Mr Adamson had 19 complete years service and was aged 58 at the date of dismissal. His basic award is therefore made up as follows.
17 years' service aged 41or over x 1.5 weeks' pay = 25.5 weeks
2 years under the age of 41 at 1week's pay per year = 2 weeks
27.5 weeks' pay x £470 = £12,925
Given the award above for notice pay, we consider it would
be appropriate to make a compensatory award for a further
nine months from June 2014 to March 2015.

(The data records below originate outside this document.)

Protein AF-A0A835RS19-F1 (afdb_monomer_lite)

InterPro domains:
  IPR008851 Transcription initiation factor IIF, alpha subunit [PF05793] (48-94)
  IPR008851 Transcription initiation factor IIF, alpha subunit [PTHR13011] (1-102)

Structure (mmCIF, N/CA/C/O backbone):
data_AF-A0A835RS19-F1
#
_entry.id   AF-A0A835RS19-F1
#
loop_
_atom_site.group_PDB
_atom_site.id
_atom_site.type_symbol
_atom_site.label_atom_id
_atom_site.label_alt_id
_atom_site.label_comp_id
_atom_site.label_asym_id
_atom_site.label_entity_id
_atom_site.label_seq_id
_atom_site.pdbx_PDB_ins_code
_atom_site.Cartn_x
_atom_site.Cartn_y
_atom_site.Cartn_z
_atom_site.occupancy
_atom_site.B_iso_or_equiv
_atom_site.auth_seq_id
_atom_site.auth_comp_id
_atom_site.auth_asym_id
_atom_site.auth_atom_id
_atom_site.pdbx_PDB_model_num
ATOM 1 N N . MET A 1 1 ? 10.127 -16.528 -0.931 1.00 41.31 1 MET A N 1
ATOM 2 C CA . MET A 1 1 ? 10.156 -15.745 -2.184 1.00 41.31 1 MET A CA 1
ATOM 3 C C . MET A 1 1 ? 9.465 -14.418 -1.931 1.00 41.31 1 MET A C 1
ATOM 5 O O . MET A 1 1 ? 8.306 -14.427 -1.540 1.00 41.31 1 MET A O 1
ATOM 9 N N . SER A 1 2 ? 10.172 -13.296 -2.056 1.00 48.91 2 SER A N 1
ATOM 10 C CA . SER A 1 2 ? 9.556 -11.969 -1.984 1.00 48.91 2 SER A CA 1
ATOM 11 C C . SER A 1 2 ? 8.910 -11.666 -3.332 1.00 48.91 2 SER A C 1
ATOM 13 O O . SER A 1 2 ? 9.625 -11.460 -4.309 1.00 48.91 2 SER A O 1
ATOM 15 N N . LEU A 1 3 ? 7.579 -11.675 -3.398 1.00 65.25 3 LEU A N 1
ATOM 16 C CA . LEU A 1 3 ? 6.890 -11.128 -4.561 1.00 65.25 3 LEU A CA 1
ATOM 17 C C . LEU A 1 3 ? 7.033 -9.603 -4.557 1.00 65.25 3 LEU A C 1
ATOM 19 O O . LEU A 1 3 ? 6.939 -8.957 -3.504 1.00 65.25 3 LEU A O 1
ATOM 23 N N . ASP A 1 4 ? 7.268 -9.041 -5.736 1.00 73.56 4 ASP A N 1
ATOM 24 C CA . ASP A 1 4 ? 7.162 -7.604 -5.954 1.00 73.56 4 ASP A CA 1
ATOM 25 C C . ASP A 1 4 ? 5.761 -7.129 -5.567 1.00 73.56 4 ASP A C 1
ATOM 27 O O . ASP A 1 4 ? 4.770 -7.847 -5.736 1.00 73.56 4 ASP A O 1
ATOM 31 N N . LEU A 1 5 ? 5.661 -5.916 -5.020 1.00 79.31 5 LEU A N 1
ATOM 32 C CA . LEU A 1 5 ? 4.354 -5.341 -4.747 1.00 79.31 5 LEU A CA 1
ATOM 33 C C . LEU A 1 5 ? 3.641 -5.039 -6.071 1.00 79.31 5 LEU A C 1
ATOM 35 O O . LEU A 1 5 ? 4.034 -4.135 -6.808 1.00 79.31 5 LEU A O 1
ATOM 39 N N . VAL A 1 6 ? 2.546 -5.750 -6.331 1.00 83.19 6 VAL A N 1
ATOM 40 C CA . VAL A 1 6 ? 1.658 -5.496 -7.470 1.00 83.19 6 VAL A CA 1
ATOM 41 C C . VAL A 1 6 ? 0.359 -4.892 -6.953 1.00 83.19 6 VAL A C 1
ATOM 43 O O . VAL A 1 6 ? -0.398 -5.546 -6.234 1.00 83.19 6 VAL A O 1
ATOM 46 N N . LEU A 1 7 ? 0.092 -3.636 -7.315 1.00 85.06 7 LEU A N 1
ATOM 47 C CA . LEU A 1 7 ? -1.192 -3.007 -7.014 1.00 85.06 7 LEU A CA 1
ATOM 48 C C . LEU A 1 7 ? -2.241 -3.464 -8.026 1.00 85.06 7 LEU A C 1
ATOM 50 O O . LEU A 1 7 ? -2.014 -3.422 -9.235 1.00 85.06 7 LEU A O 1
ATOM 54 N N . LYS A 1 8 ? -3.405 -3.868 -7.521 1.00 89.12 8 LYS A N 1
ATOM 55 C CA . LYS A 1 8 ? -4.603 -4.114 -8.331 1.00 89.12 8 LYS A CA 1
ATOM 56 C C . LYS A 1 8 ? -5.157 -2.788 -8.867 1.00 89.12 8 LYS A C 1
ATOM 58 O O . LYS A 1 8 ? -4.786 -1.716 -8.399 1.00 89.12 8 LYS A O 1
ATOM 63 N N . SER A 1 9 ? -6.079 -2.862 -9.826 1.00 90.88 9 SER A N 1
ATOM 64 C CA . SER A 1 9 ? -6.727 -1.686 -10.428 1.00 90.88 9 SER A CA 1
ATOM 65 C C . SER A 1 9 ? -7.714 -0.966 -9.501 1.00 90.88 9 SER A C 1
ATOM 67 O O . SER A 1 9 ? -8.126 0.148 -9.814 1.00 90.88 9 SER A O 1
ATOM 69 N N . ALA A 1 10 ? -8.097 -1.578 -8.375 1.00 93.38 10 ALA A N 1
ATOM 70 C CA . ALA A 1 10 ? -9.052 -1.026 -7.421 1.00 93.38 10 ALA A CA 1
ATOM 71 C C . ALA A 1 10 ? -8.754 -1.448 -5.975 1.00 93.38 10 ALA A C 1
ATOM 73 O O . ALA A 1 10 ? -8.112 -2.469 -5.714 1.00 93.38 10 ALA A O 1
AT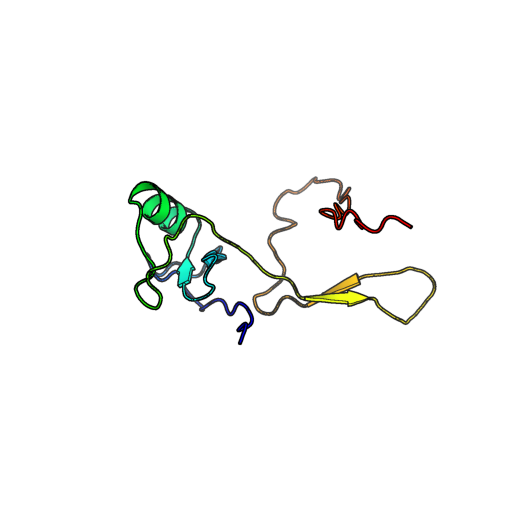OM 74 N N . CYS A 1 11 ? -9.255 -0.652 -5.031 1.00 96.19 11 CYS A N 1
ATOM 75 C CA . CYS A 1 11 ? -9.231 -0.930 -3.602 1.00 96.19 11 CYS A CA 1
ATOM 76 C C . CYS A 1 11 ? -10.103 -2.149 -3.284 1.00 96.19 11 CYS A C 1
ATOM 78 O O . CYS A 1 11 ? -11.290 -2.168 -3.600 1.00 96.19 11 CYS A O 1
ATOM 80 N N . GLU A 1 12 ? -9.549 -3.127 -2.574 1.00 95.62 12 GLU A N 1
ATOM 81 C CA . GLU A 1 12 ? -10.273 -4.342 -2.179 1.00 95.62 12 GLU A CA 1
ATOM 82 C C . GLU A 1 12 ? -11.335 -4.113 -1.094 1.00 95.62 12 GLU A C 1
ATOM 84 O O . GLU A 1 12 ? -12.138 -5.004 -0.842 1.00 95.62 12 GLU A O 1
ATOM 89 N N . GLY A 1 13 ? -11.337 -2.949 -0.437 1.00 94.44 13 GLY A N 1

i.e. 9 months x £4000 per month = £36,000
Less earnings for the year from March 2014 to March 2015 - £15,000
Net compensatory award £21,000
Loss of Statutory Rights £ 500
As the amount of the compensatory award is over £30,000, it is necessary for us to "gross up" that award for tax purposes. The case law, in particular the decision in Jones v Global Crossing (UK) Telecommunications Ltd [2008] ALL ER 19 directs that any compensatory award over £30,000 is subject to grossing up as the first £30,000 of the award is tax free, but any balance will be subject to income tax at the claimant's marginal tax rate in the year of dismissal. The claimant Mr Adamson earned £4,000 per month nett and had a company car, so his net annual income should have been £48,000, although he had not received 3 months pay and presumably did not receive any pay for March 2014, so his net income was probably about £32,000 (£48,000 - £16,000 = £32,000). Given that in the 2013-2014 tax year, the first £32,010 of taxable income (after deduction of the personal allowance of £9,440) was taxable at the basic rate of 20%, we assume that Mr Adamson was liable for higher rate tax of 40% on at least some of his income. The compensatory award is £33,925, of which £30,000 is tax free. The balance of £3,925 is liable to tax at 40%, which equals £1,570. This amount is to be added to the total award.
£ 1,570
Sub-Total Award £47,745
24. No written terms and conditions of employment. As set out above we believe it would be appropriate to make an award of four weeks' gross pay in respect of the respondent's failure to provide written terms and conditions of employment.
i.e. £470 x 4 = £1,880.
£ 1,880
Total award £49,625
25. This is a relevant decision for the purposes of the Industrial Tribunals (Interest) Order (Northern Ireland) 1990.
Employment Judge:
Date and place of hearing: 29 June 2015, Belfast.